HOW TO COMPLETE THIS TASK ▸
Look below for the line holding "ATOM 78 C CA" and the line holding "ATOM 90 O O". Repeat those two and everything between, exactly.

AVAILABLE RECORDS ▸
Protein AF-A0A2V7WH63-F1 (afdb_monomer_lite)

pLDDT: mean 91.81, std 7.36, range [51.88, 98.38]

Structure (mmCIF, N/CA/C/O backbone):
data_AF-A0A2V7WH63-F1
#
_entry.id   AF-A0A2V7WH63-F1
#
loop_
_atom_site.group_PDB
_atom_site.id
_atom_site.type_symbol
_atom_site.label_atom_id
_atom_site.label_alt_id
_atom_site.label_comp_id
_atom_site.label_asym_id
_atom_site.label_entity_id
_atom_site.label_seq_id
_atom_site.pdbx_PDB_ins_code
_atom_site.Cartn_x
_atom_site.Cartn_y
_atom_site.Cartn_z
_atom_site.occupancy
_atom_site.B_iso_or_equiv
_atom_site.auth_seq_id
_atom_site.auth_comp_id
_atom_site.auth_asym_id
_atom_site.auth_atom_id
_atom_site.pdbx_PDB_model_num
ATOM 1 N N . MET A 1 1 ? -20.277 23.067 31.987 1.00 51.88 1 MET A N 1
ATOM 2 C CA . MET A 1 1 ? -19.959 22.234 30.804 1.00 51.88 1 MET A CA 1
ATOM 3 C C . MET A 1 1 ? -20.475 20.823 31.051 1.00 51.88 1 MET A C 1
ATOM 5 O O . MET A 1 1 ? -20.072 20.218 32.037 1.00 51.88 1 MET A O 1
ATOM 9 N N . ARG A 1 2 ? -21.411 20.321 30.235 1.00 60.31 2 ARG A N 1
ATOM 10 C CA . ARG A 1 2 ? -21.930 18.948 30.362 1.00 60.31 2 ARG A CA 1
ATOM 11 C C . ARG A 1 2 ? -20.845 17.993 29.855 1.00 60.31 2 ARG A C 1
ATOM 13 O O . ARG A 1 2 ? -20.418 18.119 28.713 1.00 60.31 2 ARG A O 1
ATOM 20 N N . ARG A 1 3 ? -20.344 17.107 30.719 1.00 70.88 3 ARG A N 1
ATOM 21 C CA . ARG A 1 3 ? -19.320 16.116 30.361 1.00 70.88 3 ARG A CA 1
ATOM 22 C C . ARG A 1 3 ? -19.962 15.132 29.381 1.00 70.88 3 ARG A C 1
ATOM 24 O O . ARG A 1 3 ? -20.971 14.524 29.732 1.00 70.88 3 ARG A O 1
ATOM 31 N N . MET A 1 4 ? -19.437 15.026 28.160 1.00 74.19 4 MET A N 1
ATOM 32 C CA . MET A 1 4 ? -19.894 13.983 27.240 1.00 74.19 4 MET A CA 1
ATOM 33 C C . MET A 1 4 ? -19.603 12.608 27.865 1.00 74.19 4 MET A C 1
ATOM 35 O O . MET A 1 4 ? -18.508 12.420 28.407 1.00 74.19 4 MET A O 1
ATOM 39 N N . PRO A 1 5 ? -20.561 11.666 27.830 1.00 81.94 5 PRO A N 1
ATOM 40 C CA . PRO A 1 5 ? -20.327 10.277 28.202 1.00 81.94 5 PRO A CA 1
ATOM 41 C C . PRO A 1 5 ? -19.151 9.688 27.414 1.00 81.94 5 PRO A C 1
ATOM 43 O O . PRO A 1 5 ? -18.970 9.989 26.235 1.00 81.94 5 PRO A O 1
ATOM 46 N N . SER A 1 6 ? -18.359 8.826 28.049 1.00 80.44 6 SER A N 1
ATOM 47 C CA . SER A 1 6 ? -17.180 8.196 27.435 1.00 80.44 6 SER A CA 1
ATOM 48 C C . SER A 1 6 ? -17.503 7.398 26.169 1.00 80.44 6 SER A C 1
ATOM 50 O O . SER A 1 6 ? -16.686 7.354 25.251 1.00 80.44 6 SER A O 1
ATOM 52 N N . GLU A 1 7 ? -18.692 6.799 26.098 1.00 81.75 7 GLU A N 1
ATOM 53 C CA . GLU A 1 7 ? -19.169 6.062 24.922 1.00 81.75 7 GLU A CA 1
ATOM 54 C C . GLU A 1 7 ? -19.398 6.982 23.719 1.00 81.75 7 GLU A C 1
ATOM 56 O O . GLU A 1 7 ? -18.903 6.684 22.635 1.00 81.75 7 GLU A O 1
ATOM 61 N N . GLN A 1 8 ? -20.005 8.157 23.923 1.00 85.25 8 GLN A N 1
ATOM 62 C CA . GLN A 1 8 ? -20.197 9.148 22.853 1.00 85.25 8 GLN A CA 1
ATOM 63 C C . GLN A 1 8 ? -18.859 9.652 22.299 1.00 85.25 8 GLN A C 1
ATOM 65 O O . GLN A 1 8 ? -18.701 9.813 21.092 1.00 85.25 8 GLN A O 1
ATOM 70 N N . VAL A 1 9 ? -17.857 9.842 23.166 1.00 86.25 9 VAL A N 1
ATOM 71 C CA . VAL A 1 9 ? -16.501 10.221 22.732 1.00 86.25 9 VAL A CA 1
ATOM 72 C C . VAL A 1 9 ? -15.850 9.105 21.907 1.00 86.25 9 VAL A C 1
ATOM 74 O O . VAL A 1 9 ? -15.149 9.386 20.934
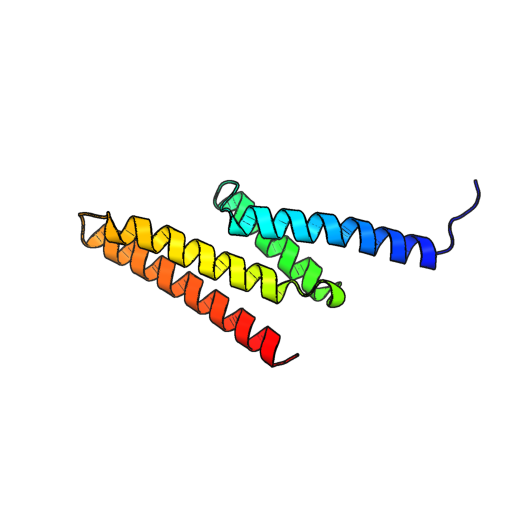 1.00 86.25 9 VAL A O 1
ATOM 77 N N . LYS A 1 10 ? -16.074 7.835 22.269 1.00 84.31 10 LYS A N 1
ATOM 78 C CA . LYS A 1 10 ? -15.552 6.680 21.525 1.00 84.31 10 LYS A CA 1
ATOM 79 C C . LYS A 1 10 ? -16.184 6.584 20.134 1.00 84.31 10 LYS A C 1
ATOM 81 O O . LYS A 1 10 ? -15.444 6.450 19.164 1.00 84.31 10 LYS A O 1
ATOM 86 N N . GLU A 1 11 ? -17.506 6.698 20.037 1.00 85.50 11 GLU A N 1
ATOM 87 C CA . GLU A 1 11 ? -18.241 6.661 18.764 1.00 85.50 11 GLU A CA 1
ATOM 88 C C . GLU A 1 11 ? -17.842 7.811 17.839 1.00 85.50 11 GLU A C 1
ATOM 90 O O . GLU A 1 11 ? -17.494 7.585 16.679 1.00 85.50 11 GLU A O 1
ATOM 95 N N . GLN A 1 12 ? -17.802 9.036 18.368 1.00 87.50 12 GLN A N 1
ATOM 96 C CA . GLN A 1 12 ? -17.401 10.208 17.596 1.00 87.50 12 GLN A CA 1
ATOM 97 C C . GLN A 1 12 ? -15.959 10.078 17.089 1.00 87.50 12 GLN A C 1
ATOM 99 O O . GLN A 1 12 ? -15.670 10.415 15.941 1.00 87.50 12 GLN A O 1
ATOM 104 N N . ARG A 1 13 ? -15.047 9.541 17.912 1.00 87.56 13 ARG A N 1
ATOM 105 C CA . ARG A 1 13 ? -13.672 9.255 17.486 1.00 87.56 13 ARG A CA 1
ATOM 106 C C . ARG A 1 13 ? -13.647 8.259 16.328 1.00 87.56 13 ARG A C 1
ATOM 108 O O . ARG A 1 13 ? -12.930 8.500 15.364 1.00 87.56 13 ARG A O 1
ATOM 115 N N . THR A 1 14 ? -14.399 7.163 16.412 1.00 87.31 14 THR A N 1
ATOM 116 C CA . THR A 1 14 ? -14.444 6.152 15.345 1.00 87.31 14 TH
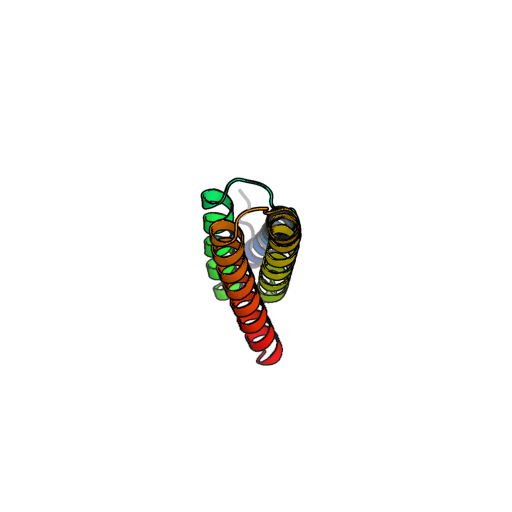R A CA 1
ATOM 117 C C . THR A 1 14 ? -14.989 6.740 14.041 1.00 87.31 14 THR A C 1
ATOM 119 O O . THR A 1 14 ? -14.387 6.524 12.995 1.00 87.31 14 THR A O 1
ATOM 122 N N . GLN A 1 15 ? -16.047 7.555 14.095 1.00 88.50 15 GLN A N 1
ATOM 123 C CA . GLN A 1 15 ? -16.596 8.233 12.911 1.00 88.50 15 GLN A CA 1
ATOM 124 C C . GLN A 1 15 ? -15.586 9.180 12.254 1.00 88.50 15 GLN A C 1
ATOM 126 O O . GLN A 1 15 ? -15.390 9.130 11.042 1.00 88.50 15 GLN A O 1
ATOM 131 N N . ILE A 1 16 ? -14.915 10.020 13.050 1.00 90.25 16 ILE A N 1
ATOM 132 C CA . ILE A 1 16 ? -13.898 10.947 12.537 1.00 90.25 16 ILE A CA 1
ATOM 133 C C . ILE A 1 16 ? -12.746 10.169 11.899 1.00 90.25 16 ILE A C 1
ATOM 135 O O . ILE A 1 16 ? -12.321 10.490 10.790 1.00 90.25 16 ILE A O 1
ATOM 139 N N . LEU A 1 17 ? -12.245 9.139 12.585 1.00 92.06 17 LEU A N 1
ATOM 140 C CA . LEU A 1 17 ? -11.130 8.342 12.084 1.00 92.06 17 LEU A CA 1
ATOM 141 C C . LEU A 1 17 ? -11.494 7.561 10.816 1.00 92.06 17 LEU A C 1
ATOM 143 O O . LEU A 1 17 ? -10.647 7.494 9.935 1.00 92.06 17 LEU A O 1
ATOM 147 N N . SER A 1 18 ? -12.728 7.062 10.671 1.00 90.00 18 SER A N 1
ATOM 148 C CA . SER A 1 18 ? -13.178 6.388 9.439 1.00 90.00 18 SER A CA 1
ATOM 149 C C . SER A 1 18 ? -13.015 7.289 8.214 1.00 90.00 18 SER A C 1
ATOM 151 O O . SER A 1 18 ? -12.367 6.905 7.245 1.00 90.00 18 SER A O 1
ATOM 153 N N . GLY A 1 19 ? -13.502 8.534 8.281 1.00 91.94 19 GLY A N 1
ATOM 154 C CA . GLY A 1 19 ? -13.392 9.468 7.154 1.00 91.94 19 GLY A CA 1
ATOM 155 C C . GLY A 1 19 ? -11.946 9.864 6.827 1.00 91.94 19 GLY A C 1
ATOM 156 O O . GLY A 1 19 ? -11.589 10.043 5.658 1.00 91.94 19 GLY A O 1
ATOM 157 N N . VAL A 1 20 ? -11.087 9.964 7.849 1.00 93.44 20 VAL A N 1
ATOM 158 C CA . VAL A 1 20 ? -9.647 10.207 7.662 1.00 93.44 20 VAL A CA 1
ATOM 159 C C . VAL A 1 20 ? -8.974 9.003 6.997 1.00 93.44 20 VAL A C 1
ATOM 161 O O . VAL A 1 20 ? -8.184 9.186 6.071 1.00 93.44 20 VAL A O 1
ATOM 164 N N . VAL A 1 21 ? -9.307 7.785 7.433 1.00 93.31 21 VAL A N 1
ATOM 165 C CA . VAL A 1 21 ? -8.802 6.529 6.863 1.00 93.31 21 VAL A CA 1
ATOM 166 C C . VAL A 1 21 ? -9.167 6.405 5.394 1.00 93.31 21 VAL A C 1
ATOM 168 O O . VAL A 1 21 ? -8.283 6.225 4.560 1.00 93.31 21 VAL A O 1
ATOM 171 N N . GLU A 1 22 ? -10.448 6.559 5.071 1.00 92.44 22 GLU A N 1
ATOM 172 C CA . GLU A 1 22 ? -10.956 6.466 3.702 1.00 92.44 22 GLU A CA 1
ATOM 173 C C . GLU A 1 22 ? -10.257 7.462 2.772 1.00 92.44 22 GLU A C 1
ATOM 175 O O . GLU A 1 22 ? -9.834 7.105 1.671 1.00 92.44 22 GLU A O 1
ATOM 180 N N . THR A 1 23 ? -10.084 8.704 3.233 1.00 94.12 23 THR A N 1
ATOM 181 C CA . THR A 1 23 ? -9.412 9.754 2.459 1.00 94.12 23 THR A CA 1
ATOM 182 C C . THR A 1 23 ? -7.957 9.401 2.189 1.00 94.12 23 THR A C 1
ATOM 184 O O . THR A 1 23 ? -7.519 9.430 1.045 1.00 94.12 23 THR A O 1
ATOM 187 N N . LEU A 1 24 ? -7.208 9.021
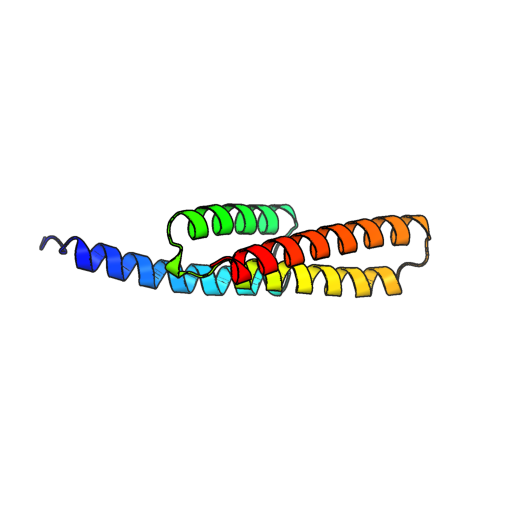 3.220 1.00 94.56 24 LEU A N 1
ATOM 188 C CA . LEU A 1 24 ? -5.781 8.753 3.084 1.00 94.56 24 LEU A CA 1
ATOM 189 C C . LEU A 1 24 ? -5.486 7.462 2.309 1.00 94.56 24 LEU A C 1
ATOM 191 O O . LEU A 1 24 ? -4.498 7.412 1.581 1.00 94.56 24 LEU A O 1
ATOM 195 N N . LEU A 1 25 ? -6.334 6.435 2.415 1.00 93.81 25 LEU A N 1
ATOM 196 C CA . LEU A 1 25 ? -6.223 5.231 1.584 1.00 93.81 25 LEU A CA 1
ATOM 197 C C . LEU A 1 25 ? -6.477 5.541 0.105 1.00 93.81 25 LEU A C 1
ATOM 199 O O . LEU A 1 25 ? -5.755 5.041 -0.759 1.00 93.81 25 LEU A O 1
ATOM 203 N N . ARG A 1 26 ? -7.468 6.391 -0.192 1.00 94.00 26 ARG A N 1
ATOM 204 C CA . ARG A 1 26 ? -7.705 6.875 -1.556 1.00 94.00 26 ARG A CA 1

RESULT OF THIS TASK ▸
ATOM 78 C CA . LYS A 1 10 ? -15.552 6.680 21.525 1.00 84.31 10 LYS A CA 1
ATOM 79 C C . LYS A 1 10 ? -16.184 6.584 20.134 1.00 84.31 10 LYS A C 1
ATOM 81 O O . LYS A 1 10 ? -15.444 6.450 19.164 1.00 84.31 10 LYS A O 1
ATOM 86 N N . GLU A 1 11 ? -17.506 6.698 20.037 1.00 85.50 11 GLU A N 1
ATOM 87 C CA . GLU A 1 11 ? -18.241 6.661 18.764 1.00 85.50 11 GLU A CA 1
ATOM 88 C C . GLU A 1 11 ? -17.842 7.811 17.839 1.00 85.50 11 GLU A C 1
ATOM 90 O O . GLU A 1 11 ? -17.494 7.585 16.679 1.00 85.50 11 GLU A O 1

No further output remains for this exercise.